- _How to complete this task_
Please output exactly the part of the records below that opens with the line containing "ATOM 152 C C" and closes with the line containing "ATOM 178 N N", both lines included, and nothing else.

================================

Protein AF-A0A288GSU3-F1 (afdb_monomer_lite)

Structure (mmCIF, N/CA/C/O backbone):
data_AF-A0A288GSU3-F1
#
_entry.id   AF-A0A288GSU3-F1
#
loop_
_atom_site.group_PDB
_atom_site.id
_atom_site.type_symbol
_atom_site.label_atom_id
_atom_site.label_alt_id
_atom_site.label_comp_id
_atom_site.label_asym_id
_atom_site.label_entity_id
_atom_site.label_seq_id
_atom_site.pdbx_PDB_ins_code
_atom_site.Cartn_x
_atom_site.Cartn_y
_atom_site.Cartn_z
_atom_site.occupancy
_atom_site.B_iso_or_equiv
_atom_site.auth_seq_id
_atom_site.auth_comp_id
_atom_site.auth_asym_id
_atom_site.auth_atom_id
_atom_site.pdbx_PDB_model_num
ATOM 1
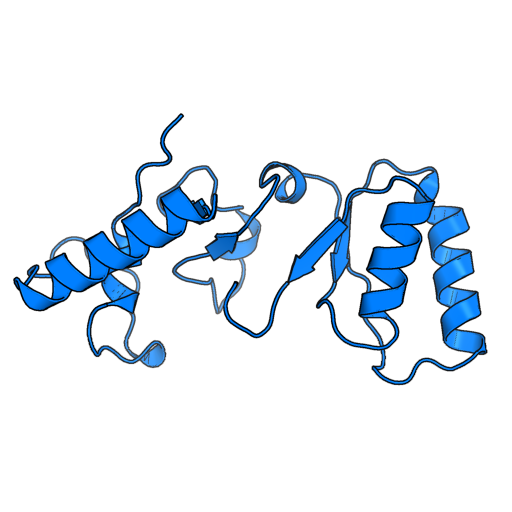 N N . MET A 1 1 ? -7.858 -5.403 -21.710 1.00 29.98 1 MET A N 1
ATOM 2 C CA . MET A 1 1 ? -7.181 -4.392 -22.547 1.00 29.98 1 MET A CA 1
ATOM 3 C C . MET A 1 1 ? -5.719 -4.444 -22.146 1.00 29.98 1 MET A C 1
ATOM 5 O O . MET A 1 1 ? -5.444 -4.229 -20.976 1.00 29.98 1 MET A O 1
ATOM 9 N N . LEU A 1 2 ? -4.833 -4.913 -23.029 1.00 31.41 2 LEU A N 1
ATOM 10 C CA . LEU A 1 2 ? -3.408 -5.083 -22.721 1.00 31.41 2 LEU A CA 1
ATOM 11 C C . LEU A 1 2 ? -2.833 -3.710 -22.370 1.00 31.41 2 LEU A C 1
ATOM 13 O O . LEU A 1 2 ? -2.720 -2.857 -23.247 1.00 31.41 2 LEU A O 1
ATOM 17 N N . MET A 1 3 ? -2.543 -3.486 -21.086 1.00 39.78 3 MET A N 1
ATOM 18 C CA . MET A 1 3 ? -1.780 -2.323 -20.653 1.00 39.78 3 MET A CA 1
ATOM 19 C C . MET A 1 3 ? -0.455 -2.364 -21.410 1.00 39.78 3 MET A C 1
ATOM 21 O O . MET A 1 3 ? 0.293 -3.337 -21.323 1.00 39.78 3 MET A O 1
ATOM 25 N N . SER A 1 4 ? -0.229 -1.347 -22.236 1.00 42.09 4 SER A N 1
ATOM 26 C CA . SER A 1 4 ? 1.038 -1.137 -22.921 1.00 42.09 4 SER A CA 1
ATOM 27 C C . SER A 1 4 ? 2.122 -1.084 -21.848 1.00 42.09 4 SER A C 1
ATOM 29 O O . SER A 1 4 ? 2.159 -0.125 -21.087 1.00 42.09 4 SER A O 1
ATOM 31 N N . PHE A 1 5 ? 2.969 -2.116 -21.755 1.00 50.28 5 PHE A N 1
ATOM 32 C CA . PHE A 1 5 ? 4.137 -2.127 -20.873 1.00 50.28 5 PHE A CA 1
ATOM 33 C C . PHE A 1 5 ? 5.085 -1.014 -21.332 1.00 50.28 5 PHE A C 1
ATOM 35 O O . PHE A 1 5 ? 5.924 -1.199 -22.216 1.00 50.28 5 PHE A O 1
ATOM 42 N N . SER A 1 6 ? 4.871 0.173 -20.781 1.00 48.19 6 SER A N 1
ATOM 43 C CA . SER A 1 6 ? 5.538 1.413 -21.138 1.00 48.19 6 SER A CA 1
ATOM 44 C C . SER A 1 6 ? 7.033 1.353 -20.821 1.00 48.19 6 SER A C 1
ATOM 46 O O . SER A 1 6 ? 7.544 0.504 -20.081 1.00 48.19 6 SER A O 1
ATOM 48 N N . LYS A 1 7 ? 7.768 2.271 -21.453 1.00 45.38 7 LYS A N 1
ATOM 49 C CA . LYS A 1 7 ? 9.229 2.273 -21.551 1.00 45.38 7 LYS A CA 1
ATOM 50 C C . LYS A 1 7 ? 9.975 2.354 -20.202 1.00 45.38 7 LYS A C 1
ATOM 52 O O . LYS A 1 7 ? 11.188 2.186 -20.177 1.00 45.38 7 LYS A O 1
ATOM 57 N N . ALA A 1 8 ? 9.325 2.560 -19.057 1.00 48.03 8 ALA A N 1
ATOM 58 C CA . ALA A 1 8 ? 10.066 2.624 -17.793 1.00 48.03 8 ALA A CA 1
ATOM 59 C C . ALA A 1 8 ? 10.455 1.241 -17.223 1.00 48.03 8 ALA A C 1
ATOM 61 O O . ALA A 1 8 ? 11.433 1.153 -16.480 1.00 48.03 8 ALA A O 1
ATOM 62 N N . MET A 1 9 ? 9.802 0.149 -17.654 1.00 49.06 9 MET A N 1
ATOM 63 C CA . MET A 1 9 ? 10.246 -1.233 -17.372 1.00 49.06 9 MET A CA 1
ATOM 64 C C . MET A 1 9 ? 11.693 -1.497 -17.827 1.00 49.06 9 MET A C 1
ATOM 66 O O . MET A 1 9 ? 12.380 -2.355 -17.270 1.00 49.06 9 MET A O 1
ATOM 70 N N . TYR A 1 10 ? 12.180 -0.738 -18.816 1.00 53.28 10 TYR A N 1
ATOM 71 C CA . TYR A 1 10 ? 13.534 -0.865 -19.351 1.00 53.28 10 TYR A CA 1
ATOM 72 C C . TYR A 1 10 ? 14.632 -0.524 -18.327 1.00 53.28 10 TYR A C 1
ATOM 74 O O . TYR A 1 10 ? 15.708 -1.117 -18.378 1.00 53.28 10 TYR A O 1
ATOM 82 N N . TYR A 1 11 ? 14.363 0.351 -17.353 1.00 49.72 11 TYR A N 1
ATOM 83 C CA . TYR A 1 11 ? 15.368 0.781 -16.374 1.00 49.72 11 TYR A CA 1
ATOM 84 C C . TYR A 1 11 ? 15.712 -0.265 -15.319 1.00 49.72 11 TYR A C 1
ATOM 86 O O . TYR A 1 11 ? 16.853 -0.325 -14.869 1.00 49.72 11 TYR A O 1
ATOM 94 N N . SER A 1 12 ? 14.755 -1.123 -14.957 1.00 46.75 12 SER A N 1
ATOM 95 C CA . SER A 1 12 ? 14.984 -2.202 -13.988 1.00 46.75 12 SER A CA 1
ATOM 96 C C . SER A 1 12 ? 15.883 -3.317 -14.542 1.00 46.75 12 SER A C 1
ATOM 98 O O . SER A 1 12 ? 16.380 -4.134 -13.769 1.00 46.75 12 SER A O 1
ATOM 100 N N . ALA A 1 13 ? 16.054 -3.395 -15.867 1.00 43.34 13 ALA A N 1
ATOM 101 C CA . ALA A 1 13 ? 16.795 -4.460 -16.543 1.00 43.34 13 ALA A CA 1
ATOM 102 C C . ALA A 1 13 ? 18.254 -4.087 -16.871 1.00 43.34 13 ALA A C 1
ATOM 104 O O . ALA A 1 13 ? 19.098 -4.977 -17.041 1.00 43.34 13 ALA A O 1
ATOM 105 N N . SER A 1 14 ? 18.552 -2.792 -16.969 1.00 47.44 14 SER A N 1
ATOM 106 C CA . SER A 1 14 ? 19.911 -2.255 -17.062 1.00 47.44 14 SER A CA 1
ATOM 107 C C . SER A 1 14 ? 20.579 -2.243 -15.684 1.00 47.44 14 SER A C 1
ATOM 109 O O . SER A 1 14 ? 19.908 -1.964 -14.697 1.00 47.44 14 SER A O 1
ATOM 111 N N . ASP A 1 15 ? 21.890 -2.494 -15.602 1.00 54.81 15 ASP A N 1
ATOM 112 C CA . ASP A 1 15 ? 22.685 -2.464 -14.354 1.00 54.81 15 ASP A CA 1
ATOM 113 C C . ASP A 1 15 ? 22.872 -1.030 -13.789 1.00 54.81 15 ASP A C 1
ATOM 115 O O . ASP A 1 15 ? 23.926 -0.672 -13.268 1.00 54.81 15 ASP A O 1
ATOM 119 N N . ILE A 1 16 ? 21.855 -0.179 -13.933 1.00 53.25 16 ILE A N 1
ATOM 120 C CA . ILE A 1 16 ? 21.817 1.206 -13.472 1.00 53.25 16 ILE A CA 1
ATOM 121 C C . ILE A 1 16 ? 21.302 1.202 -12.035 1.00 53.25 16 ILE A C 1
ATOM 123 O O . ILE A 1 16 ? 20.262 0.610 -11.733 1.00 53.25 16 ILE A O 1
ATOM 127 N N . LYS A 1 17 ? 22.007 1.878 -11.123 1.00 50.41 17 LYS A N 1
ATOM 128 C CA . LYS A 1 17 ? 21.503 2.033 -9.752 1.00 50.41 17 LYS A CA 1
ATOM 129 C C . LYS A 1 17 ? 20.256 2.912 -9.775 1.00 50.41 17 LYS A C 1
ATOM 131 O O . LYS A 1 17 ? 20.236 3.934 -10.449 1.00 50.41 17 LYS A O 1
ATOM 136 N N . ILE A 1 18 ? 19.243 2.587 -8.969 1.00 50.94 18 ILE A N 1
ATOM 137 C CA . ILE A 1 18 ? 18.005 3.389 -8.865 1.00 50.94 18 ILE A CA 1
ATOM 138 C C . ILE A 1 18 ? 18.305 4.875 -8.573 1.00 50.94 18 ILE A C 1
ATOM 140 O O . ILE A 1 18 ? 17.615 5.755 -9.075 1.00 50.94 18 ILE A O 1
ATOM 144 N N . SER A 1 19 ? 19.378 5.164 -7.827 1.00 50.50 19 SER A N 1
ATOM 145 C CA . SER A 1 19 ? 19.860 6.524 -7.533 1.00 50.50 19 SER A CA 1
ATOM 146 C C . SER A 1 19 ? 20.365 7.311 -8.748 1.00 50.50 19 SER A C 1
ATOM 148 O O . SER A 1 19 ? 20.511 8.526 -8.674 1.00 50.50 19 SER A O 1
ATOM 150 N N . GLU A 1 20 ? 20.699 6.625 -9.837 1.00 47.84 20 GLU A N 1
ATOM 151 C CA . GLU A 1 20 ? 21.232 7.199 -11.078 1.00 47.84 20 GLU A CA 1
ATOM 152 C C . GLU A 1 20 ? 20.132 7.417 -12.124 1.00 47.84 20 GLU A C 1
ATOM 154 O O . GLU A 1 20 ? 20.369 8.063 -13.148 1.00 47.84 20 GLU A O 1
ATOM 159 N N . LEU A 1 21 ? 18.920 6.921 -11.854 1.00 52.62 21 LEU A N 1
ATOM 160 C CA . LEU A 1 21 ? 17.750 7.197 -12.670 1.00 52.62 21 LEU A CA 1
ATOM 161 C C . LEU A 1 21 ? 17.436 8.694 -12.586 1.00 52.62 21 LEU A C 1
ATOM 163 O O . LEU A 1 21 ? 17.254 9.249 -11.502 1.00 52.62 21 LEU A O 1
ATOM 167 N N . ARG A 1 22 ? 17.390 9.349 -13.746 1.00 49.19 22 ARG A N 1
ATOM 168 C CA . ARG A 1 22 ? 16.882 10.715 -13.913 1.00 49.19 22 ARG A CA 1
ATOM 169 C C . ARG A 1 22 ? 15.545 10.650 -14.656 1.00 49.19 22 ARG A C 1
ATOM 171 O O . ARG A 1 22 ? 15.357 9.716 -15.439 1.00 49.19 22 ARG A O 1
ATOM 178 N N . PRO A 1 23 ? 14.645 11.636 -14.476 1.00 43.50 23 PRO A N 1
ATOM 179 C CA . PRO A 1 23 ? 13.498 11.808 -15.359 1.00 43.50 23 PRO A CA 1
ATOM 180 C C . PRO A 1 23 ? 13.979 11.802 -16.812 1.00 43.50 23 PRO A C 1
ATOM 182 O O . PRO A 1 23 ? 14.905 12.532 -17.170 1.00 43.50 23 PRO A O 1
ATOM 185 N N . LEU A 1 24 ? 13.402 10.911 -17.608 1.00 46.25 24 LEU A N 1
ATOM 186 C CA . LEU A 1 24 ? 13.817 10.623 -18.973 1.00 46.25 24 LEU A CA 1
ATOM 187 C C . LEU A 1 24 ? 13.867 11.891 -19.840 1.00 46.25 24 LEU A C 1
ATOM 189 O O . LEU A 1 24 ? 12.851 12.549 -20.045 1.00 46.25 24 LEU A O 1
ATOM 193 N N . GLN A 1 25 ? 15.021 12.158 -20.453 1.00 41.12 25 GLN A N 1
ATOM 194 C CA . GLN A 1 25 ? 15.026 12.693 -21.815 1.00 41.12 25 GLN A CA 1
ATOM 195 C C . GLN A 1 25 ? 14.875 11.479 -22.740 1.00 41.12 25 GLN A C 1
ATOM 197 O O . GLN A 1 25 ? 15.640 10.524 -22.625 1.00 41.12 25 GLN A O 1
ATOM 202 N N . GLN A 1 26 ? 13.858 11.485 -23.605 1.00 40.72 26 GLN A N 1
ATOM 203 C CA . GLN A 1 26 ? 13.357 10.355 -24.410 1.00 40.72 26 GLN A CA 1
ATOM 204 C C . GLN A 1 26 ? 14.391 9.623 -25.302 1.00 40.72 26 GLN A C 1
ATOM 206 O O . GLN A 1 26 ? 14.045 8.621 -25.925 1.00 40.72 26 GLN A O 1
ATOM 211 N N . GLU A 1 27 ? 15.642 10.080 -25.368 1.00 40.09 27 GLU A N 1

================================

- _Result_
ATOM 152 C C . GLU A 1 20 ? 20.132 7.417 -12.124 1.00 47.84 20 GLU A C 1
ATOM 154 O O . GLU A 1 20 ? 20.369 8.063 -13.148 1.00 47.84 20 GLU A O 1
ATOM 159 N N . LEU A 1 21 ? 18.920 6.921 -11.854 1.00 52.62 21 LEU A N 1
ATOM 160 C CA . LEU A 1 21 ? 17.750 7.197 -12.670 1.00 52.62 21 LEU A CA 1
ATOM 161 C C . LEU A 1 21 ? 17.436 8.694 -12.586 1.00 52.62 21 LEU A C 1
ATOM 163 O O . LEU A 1 21 ? 17.254 9.249 -11.502 1.00 52.62 21 LEU A O 1
ATOM 167 N N . ARG A 1 22 ? 17.390 9.349 -13.746 1.00 49.19 22 ARG A N 1
ATOM 168 C CA . ARG A 1 22 ? 16.882 10.715 -13.913 1.00 49.19 22 ARG A CA 1
ATOM 169 C C . ARG A 1 22 ? 15.545 10.650 -14.656 1.00 49.19 22 ARG A C 1
ATOM 171 O O . ARG A 1 22 ? 15.357 9.716 -15.439 1.00 49.19 22 ARG A O 1
ATOM 178 N N . PRO A 1 23 ? 14.645 11.636 -14.476 1.00 43.50 23 PRO A N 1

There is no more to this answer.